Number of server nodes is smaller, and number of physical servers may be
even less. There is a fair number of proxy servers for cluster.

But overall of course every server does not saturate own 1gige link,
since, well, our uplinks are just gigabits :)

> >                                              Scaling to hundreds of server nodes is a
> > good result, since we evenly balance all IO between nodes and no single
> > server is disk or network bound.
> 
> You missed the point. Scaling to hundreds of server nodes is a nice
> *theoretical* result, but one that's not going to get a lot of traction out in
> the real world, where the *per server* scaling matters too.  Which is my boss
> more likely to be willing to spend money on - a solution that has 50 servers
> per datacenter to deliver 4 Gb/sec per data center, or one that is delivering
> that much *per server*? Remember - servers cost money, rack space costs money,

You are not able to setup 1 server and deliver 4Gb/sec of random IO.
If you think this is possible, than you actualyl did not try to do it
with existing solutions.

> Looked at differently - if I'm currently targeting multiple gigabytes/sec throughput
> to a petabyte of disk from a half-dozen servers, how big and fast a disk farm
> could I build if I had 50 servers in the room, or 200 across datacenters?

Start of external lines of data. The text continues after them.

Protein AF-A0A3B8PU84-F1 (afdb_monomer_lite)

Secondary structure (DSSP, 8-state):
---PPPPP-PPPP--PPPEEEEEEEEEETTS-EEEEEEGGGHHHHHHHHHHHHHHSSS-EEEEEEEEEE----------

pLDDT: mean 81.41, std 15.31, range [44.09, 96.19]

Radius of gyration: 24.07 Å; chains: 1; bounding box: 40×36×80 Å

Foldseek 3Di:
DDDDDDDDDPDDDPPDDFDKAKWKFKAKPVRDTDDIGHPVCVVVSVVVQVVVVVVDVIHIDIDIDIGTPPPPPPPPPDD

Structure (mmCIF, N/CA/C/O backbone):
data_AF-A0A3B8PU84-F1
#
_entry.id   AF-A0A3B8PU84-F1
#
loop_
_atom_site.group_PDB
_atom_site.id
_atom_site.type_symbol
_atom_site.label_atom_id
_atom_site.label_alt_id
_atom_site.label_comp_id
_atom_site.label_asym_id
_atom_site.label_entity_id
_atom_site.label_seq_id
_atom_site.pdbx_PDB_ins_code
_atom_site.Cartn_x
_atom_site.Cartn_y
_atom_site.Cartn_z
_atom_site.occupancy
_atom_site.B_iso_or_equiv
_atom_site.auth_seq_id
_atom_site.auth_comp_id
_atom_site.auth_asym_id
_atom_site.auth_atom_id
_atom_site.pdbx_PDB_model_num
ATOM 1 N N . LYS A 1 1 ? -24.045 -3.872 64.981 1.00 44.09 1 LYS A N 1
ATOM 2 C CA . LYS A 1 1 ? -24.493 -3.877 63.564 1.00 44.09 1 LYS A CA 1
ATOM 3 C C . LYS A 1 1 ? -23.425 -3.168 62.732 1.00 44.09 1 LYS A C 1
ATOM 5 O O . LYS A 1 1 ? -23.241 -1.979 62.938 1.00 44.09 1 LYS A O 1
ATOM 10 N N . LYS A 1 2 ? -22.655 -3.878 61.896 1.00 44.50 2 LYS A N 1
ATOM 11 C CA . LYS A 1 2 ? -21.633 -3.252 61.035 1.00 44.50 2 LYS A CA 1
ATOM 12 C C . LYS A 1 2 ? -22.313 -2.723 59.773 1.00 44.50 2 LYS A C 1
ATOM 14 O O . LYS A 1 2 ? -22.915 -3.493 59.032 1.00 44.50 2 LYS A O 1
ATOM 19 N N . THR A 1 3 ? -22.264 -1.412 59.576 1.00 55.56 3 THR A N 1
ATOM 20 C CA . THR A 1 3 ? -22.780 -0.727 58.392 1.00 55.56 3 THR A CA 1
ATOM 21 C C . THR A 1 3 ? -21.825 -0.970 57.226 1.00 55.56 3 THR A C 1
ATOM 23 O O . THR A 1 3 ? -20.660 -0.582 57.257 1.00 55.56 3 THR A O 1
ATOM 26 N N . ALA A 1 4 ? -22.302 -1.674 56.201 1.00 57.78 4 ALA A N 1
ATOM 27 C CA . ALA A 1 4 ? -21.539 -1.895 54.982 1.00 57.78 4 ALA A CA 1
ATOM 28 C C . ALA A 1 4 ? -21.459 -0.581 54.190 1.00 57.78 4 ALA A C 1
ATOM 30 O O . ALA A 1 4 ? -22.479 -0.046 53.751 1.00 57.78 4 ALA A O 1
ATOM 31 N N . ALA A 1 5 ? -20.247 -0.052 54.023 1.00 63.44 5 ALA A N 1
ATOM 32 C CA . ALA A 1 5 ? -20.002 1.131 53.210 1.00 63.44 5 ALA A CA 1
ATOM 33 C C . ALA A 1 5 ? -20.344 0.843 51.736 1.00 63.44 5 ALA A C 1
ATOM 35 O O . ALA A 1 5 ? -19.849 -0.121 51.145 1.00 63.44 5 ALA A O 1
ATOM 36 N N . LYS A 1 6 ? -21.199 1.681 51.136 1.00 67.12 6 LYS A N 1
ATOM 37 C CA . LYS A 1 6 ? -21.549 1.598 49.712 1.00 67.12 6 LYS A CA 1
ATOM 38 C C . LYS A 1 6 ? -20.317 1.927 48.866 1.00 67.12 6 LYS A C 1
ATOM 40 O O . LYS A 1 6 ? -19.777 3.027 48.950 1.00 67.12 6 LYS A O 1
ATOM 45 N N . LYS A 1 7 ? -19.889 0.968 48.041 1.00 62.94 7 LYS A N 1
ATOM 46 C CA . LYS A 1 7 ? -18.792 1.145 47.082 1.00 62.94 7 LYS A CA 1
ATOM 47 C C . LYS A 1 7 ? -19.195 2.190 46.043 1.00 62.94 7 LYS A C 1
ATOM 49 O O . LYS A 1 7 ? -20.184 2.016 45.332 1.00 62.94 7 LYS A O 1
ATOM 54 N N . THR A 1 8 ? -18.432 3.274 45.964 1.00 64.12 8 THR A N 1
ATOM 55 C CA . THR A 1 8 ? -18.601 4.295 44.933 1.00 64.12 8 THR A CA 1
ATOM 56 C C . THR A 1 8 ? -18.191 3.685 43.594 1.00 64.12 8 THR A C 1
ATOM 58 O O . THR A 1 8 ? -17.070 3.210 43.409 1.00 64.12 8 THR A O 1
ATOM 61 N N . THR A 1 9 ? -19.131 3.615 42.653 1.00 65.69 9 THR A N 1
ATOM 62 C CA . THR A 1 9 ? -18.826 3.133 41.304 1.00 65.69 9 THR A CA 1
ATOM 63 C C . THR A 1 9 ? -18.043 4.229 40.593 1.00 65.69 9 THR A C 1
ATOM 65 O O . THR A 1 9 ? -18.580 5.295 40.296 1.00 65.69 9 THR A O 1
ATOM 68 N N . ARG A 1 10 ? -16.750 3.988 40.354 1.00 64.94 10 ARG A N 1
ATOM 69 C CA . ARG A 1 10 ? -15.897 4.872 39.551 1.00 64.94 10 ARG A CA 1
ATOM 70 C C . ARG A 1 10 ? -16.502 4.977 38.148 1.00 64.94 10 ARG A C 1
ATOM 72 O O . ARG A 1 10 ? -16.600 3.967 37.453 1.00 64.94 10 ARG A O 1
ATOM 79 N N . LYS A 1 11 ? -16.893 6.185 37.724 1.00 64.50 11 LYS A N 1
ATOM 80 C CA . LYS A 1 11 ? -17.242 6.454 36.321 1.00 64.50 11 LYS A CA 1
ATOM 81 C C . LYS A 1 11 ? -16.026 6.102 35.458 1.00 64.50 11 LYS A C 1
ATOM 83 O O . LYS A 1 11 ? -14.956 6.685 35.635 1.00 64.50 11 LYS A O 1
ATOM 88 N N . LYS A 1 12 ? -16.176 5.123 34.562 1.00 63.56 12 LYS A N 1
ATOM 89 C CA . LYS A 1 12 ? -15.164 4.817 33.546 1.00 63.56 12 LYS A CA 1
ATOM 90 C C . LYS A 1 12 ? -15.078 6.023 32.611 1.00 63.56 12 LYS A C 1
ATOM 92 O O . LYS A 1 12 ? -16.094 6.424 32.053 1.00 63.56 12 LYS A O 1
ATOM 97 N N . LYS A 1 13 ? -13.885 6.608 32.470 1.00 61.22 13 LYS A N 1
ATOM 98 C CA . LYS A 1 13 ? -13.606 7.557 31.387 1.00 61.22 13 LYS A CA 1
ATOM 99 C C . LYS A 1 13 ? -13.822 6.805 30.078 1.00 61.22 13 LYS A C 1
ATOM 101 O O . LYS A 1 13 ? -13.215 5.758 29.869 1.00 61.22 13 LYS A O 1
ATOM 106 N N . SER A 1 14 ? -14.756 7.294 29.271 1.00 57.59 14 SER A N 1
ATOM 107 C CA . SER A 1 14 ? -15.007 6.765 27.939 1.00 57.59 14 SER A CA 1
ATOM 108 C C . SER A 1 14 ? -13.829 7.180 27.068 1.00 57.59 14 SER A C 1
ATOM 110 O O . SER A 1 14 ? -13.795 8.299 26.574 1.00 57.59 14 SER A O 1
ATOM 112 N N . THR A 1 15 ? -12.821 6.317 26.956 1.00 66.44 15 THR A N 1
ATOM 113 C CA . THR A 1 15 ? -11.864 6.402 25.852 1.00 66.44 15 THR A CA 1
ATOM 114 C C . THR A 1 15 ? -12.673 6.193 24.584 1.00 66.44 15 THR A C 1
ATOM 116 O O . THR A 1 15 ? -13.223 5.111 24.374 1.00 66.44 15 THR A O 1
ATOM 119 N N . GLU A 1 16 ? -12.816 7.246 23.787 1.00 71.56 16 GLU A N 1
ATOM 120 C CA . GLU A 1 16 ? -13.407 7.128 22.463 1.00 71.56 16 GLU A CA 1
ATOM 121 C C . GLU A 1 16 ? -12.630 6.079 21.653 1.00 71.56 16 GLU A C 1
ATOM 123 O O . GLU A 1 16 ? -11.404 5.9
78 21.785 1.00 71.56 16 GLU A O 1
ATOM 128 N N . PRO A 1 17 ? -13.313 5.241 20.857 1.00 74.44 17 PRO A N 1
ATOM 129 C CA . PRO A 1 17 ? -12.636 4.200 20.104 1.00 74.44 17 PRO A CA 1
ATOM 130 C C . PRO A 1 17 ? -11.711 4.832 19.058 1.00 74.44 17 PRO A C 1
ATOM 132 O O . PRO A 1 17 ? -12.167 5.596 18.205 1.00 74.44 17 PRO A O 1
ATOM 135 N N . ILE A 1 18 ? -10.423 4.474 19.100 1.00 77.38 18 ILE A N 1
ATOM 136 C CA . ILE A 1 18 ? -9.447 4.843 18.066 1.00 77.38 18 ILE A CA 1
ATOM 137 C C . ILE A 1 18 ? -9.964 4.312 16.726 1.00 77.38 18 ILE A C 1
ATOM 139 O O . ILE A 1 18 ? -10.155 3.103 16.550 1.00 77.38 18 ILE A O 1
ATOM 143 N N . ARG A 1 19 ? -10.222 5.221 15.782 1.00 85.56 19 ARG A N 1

A simple question, what RPS rate you got for random reads and writes?

Your solution may scale to bandwifth limits, which is not interesting
for us. Huge single-or-small-node solution is random IO limited, but if
you read big file, then you will be network limited, and can show nice
numbers of Gb/ solution is random IO limited, but if you read big file,
then you will be network limited, and can show nice numbers of Gb/s.

As of GPFS you mentioned, then you did not try to setup cluster with
weak links (i.e. between physically different datacenters), since it
resynchronizes nodes on every glitch and does not scale to RPS, although
quite good ad bulk IO.

So, basically, Elliptics was created for low-latency RPS loads and not
BULK IO.

-- 
	Evgeniy Polyakov